§ **Assigned task**: The string "merolae" may appear in lines of the entries below. Report how many lines hold it, with only the number.
(Beginning of Material to process)
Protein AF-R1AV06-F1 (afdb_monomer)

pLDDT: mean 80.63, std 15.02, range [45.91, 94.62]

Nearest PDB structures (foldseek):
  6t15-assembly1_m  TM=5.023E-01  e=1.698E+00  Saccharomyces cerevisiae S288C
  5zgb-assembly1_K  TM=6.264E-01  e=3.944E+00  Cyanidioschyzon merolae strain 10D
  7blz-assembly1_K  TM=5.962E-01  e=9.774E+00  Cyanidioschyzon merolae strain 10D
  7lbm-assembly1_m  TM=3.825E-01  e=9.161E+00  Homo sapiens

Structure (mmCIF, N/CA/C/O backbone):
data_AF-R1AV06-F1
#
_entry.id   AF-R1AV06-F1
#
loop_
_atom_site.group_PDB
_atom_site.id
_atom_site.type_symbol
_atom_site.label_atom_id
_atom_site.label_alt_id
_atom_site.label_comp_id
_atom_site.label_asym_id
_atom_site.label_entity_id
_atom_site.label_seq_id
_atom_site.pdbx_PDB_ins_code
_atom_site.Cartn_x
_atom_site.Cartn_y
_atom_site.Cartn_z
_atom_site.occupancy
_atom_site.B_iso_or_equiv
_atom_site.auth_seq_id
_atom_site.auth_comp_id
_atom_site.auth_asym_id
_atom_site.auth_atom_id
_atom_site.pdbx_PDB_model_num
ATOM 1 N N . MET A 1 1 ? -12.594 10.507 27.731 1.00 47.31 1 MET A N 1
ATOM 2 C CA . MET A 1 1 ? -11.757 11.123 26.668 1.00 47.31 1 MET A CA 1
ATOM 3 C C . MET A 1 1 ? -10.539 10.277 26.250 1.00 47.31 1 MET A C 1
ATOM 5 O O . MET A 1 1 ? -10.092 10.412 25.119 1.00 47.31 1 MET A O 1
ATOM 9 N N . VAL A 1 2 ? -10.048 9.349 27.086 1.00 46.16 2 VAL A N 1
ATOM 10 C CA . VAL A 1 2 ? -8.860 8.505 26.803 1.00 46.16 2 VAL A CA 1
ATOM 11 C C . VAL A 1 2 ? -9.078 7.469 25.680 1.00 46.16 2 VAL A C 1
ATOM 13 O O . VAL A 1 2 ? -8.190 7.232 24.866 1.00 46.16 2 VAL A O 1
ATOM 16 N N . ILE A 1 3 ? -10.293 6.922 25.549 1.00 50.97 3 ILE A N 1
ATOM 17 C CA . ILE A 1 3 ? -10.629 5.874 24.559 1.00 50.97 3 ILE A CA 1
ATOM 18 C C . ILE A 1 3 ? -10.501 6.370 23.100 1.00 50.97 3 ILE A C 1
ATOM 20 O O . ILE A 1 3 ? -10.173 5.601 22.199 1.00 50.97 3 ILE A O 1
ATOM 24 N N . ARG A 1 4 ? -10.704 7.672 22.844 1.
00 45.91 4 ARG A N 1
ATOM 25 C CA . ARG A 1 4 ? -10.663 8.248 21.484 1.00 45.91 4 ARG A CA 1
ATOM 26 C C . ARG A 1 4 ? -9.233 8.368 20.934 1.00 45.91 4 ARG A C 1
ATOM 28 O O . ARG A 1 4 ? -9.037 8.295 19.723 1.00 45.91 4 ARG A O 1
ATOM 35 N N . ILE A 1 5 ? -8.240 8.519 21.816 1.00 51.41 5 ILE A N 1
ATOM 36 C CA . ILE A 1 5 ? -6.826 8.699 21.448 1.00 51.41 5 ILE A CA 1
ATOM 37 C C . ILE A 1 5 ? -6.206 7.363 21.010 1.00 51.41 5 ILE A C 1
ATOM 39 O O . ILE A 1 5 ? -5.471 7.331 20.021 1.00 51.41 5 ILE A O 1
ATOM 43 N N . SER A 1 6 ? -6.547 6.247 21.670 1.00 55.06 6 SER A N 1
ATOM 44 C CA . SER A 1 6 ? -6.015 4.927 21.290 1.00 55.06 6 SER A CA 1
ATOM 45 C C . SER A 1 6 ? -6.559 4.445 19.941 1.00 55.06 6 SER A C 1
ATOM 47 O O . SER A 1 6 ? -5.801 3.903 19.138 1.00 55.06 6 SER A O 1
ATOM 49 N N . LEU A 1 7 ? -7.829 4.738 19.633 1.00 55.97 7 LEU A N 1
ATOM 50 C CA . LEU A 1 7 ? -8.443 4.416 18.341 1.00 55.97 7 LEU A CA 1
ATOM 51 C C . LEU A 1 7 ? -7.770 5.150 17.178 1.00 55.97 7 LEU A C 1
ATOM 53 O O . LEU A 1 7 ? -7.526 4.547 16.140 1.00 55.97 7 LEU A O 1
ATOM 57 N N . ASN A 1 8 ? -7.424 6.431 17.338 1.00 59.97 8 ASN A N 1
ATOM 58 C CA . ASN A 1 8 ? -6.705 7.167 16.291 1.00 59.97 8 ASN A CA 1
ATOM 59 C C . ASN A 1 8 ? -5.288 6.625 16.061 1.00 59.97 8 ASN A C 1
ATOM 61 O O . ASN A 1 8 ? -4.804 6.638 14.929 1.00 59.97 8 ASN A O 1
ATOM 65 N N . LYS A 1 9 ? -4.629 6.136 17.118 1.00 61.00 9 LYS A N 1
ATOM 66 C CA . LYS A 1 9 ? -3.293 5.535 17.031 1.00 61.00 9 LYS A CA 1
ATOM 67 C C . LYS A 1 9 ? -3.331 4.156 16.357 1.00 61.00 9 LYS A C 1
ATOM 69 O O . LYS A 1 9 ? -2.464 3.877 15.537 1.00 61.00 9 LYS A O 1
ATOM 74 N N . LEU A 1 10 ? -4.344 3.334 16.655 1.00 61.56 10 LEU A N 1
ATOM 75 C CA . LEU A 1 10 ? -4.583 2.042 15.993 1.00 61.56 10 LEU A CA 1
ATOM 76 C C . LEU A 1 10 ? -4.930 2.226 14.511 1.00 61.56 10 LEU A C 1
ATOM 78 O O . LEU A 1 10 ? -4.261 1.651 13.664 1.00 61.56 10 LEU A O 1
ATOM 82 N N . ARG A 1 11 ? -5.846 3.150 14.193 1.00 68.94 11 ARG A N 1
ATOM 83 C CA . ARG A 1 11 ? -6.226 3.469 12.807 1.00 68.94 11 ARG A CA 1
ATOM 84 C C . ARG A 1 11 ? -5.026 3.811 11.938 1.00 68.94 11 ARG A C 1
(End of Material to process)
(Beginning of Material to process)
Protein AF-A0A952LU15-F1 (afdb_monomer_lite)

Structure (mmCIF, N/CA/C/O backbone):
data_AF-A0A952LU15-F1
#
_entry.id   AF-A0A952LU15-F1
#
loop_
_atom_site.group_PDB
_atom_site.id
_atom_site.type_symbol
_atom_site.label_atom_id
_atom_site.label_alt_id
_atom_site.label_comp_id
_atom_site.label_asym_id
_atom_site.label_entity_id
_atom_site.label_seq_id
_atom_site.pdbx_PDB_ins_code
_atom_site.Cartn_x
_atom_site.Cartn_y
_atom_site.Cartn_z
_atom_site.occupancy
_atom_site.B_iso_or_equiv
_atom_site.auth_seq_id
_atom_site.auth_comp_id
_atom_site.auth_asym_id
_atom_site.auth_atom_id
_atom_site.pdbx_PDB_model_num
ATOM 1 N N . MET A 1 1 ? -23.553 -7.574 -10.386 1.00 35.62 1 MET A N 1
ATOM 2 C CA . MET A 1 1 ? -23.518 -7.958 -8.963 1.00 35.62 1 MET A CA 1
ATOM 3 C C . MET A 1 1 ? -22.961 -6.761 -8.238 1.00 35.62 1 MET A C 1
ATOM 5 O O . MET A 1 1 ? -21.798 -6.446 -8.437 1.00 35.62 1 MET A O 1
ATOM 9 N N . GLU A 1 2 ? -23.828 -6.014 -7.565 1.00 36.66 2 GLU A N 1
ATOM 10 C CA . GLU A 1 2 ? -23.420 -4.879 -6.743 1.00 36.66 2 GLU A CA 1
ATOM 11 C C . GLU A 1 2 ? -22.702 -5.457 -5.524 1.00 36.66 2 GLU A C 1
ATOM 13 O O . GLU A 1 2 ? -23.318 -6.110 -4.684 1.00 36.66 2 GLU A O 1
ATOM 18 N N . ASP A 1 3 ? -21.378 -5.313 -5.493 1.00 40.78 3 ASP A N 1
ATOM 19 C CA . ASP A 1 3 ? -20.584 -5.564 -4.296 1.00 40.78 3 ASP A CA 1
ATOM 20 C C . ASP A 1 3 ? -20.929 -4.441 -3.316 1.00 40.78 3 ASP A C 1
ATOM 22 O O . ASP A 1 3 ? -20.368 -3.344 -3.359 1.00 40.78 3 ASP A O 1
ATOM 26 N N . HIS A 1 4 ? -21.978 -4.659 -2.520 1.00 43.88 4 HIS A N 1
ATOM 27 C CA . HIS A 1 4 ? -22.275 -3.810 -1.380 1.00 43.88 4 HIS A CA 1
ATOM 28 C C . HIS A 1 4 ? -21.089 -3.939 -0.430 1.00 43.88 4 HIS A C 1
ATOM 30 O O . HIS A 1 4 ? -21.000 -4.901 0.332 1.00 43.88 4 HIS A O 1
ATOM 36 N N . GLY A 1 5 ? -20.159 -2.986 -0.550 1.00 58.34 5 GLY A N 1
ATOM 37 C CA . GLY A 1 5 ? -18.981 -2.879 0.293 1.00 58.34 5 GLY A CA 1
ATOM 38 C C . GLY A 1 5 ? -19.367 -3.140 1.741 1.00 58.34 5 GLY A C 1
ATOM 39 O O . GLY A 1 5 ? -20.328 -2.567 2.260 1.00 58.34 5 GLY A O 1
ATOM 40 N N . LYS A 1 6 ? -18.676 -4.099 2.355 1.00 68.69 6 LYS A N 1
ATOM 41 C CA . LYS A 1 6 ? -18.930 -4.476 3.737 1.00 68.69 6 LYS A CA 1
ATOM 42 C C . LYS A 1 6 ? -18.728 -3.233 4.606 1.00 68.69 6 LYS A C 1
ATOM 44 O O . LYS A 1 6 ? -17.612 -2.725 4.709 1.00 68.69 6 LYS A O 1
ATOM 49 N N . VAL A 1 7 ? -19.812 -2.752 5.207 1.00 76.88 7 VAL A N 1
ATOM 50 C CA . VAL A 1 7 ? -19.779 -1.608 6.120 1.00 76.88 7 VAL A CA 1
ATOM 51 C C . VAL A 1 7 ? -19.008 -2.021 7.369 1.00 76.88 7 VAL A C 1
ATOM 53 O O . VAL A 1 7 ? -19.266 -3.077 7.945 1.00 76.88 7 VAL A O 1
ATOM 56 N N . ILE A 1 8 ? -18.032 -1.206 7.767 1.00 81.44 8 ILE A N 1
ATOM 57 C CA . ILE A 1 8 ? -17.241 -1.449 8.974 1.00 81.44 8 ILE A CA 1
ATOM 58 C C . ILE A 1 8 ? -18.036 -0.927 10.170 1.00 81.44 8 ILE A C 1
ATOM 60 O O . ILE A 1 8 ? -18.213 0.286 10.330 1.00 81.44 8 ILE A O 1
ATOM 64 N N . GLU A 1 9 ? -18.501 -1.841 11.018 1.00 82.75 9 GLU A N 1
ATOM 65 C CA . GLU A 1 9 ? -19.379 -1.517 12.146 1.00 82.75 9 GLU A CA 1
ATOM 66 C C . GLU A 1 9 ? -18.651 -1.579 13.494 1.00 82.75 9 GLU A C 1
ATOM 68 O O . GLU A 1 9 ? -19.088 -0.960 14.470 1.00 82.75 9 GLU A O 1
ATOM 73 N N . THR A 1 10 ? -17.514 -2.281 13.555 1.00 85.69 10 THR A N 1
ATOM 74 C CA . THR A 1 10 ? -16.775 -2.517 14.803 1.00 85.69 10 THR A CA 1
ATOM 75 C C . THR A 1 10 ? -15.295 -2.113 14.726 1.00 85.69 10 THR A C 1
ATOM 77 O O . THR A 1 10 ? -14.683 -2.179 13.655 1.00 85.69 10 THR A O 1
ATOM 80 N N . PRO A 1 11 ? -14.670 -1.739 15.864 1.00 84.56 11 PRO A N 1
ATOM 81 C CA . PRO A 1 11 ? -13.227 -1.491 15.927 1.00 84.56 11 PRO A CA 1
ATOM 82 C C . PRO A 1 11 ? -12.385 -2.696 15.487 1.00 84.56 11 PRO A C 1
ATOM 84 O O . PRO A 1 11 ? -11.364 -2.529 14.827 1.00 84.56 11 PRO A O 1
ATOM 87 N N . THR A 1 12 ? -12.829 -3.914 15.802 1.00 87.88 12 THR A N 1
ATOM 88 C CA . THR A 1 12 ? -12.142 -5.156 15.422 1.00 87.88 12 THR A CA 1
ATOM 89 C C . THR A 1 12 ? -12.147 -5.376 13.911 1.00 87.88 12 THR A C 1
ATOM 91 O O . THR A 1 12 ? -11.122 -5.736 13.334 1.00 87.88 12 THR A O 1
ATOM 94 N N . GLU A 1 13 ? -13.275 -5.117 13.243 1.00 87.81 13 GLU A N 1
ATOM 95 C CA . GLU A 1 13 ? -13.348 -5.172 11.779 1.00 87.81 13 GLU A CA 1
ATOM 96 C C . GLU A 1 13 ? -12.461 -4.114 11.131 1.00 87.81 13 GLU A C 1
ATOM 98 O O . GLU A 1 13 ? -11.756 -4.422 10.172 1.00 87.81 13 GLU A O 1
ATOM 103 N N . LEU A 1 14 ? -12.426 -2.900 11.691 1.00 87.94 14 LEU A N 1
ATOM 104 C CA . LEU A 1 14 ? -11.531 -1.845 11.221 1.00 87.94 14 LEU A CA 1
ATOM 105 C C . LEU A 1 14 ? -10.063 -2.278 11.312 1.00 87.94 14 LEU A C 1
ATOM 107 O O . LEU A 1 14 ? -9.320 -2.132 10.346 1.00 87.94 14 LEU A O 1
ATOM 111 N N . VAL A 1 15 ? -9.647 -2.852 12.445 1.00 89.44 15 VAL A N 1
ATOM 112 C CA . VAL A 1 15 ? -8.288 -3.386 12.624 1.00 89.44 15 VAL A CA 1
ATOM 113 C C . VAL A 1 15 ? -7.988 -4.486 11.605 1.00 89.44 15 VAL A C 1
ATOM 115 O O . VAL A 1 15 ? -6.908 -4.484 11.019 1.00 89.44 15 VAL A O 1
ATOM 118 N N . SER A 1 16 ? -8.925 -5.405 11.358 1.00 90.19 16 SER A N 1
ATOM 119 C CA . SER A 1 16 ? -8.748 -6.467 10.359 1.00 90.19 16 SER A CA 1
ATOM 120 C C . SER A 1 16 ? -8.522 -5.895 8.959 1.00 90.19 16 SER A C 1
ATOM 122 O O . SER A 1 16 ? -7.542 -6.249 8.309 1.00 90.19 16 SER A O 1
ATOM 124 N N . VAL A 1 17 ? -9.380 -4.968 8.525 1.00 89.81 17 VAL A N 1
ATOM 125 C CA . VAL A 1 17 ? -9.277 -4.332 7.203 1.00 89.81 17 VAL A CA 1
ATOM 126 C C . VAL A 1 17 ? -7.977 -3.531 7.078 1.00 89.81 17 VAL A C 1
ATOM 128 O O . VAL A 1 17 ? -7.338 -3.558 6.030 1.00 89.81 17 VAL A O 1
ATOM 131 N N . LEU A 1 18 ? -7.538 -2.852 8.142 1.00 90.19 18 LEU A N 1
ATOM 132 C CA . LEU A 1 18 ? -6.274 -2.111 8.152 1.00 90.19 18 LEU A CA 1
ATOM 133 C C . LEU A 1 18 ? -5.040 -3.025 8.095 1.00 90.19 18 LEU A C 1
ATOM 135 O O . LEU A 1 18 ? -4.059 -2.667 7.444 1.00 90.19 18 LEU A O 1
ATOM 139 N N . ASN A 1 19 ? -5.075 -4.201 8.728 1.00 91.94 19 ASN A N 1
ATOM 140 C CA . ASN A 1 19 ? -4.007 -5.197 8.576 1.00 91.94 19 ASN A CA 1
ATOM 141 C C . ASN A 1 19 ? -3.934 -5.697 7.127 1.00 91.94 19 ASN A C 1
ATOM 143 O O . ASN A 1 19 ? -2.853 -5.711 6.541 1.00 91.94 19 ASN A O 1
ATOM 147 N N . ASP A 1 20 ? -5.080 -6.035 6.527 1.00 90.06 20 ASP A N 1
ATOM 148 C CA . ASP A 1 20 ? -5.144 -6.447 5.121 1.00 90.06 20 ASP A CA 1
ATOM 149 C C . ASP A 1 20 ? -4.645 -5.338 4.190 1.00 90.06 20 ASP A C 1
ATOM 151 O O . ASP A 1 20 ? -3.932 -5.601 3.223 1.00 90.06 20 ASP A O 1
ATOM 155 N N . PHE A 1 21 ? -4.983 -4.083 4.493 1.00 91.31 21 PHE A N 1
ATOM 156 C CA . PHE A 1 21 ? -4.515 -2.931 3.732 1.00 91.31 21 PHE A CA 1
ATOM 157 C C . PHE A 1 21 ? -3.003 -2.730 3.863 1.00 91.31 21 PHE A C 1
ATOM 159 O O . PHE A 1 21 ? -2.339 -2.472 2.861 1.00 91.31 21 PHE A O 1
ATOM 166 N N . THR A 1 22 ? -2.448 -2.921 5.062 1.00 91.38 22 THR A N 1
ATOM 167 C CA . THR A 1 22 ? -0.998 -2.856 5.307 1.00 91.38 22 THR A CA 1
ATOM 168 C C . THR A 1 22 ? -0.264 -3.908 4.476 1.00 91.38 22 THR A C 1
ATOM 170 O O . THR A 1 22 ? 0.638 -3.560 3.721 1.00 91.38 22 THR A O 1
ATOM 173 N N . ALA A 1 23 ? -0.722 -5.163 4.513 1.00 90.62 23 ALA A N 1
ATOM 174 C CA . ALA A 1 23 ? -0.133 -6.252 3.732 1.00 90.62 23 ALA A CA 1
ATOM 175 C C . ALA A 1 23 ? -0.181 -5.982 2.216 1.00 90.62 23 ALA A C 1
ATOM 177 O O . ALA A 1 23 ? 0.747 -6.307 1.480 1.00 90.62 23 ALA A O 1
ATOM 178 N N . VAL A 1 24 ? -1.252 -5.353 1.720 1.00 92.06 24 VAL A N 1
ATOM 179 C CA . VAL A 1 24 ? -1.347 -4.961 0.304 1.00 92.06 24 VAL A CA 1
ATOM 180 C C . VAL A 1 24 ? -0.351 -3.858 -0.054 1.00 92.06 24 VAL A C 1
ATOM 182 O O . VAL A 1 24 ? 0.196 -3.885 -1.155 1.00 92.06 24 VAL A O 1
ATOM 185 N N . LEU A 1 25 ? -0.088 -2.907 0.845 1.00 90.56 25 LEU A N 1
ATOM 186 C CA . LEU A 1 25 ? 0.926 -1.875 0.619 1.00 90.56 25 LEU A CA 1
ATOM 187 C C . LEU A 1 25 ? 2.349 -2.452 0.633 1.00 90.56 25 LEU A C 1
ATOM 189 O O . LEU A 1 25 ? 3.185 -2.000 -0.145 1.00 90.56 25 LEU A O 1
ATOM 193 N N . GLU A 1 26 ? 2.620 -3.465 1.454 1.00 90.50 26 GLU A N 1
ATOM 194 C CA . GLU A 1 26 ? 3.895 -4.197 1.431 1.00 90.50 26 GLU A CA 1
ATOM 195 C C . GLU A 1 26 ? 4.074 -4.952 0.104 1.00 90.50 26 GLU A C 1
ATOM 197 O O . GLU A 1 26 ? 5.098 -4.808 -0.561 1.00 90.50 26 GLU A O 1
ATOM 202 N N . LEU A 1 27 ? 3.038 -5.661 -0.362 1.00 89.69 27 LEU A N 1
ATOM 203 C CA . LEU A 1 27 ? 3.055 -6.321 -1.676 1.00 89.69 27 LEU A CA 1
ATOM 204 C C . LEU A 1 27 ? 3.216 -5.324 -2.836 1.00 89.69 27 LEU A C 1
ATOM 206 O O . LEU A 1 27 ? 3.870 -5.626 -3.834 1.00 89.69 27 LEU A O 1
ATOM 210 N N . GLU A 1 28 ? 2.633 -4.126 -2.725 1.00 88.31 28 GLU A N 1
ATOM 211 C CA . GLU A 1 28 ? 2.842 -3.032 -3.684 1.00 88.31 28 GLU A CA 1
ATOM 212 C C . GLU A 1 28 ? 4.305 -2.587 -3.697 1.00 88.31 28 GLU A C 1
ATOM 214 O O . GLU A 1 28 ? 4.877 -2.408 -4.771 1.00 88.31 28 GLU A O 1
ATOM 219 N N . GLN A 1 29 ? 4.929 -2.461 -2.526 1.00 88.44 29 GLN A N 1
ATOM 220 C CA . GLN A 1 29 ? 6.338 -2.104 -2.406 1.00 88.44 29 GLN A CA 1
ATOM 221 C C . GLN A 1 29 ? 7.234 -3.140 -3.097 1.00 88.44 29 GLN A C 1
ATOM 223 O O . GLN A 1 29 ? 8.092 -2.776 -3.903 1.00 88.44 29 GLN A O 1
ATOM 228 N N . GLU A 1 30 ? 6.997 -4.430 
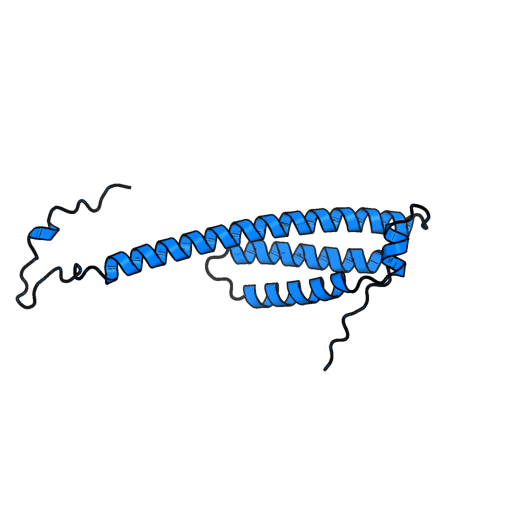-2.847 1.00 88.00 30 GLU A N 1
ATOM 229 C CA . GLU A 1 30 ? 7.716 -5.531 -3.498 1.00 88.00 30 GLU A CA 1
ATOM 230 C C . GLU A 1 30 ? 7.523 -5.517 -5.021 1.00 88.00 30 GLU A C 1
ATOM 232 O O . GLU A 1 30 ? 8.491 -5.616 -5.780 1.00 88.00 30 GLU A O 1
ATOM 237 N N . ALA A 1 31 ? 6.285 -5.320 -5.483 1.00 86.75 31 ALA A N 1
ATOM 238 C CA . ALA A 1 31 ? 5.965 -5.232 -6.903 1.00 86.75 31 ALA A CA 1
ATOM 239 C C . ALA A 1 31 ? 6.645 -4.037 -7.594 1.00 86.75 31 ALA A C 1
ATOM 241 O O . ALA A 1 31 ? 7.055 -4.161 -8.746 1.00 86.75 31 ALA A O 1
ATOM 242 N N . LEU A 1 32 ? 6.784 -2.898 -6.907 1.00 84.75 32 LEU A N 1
(End of Material to process)
§ **Problem solution**: 2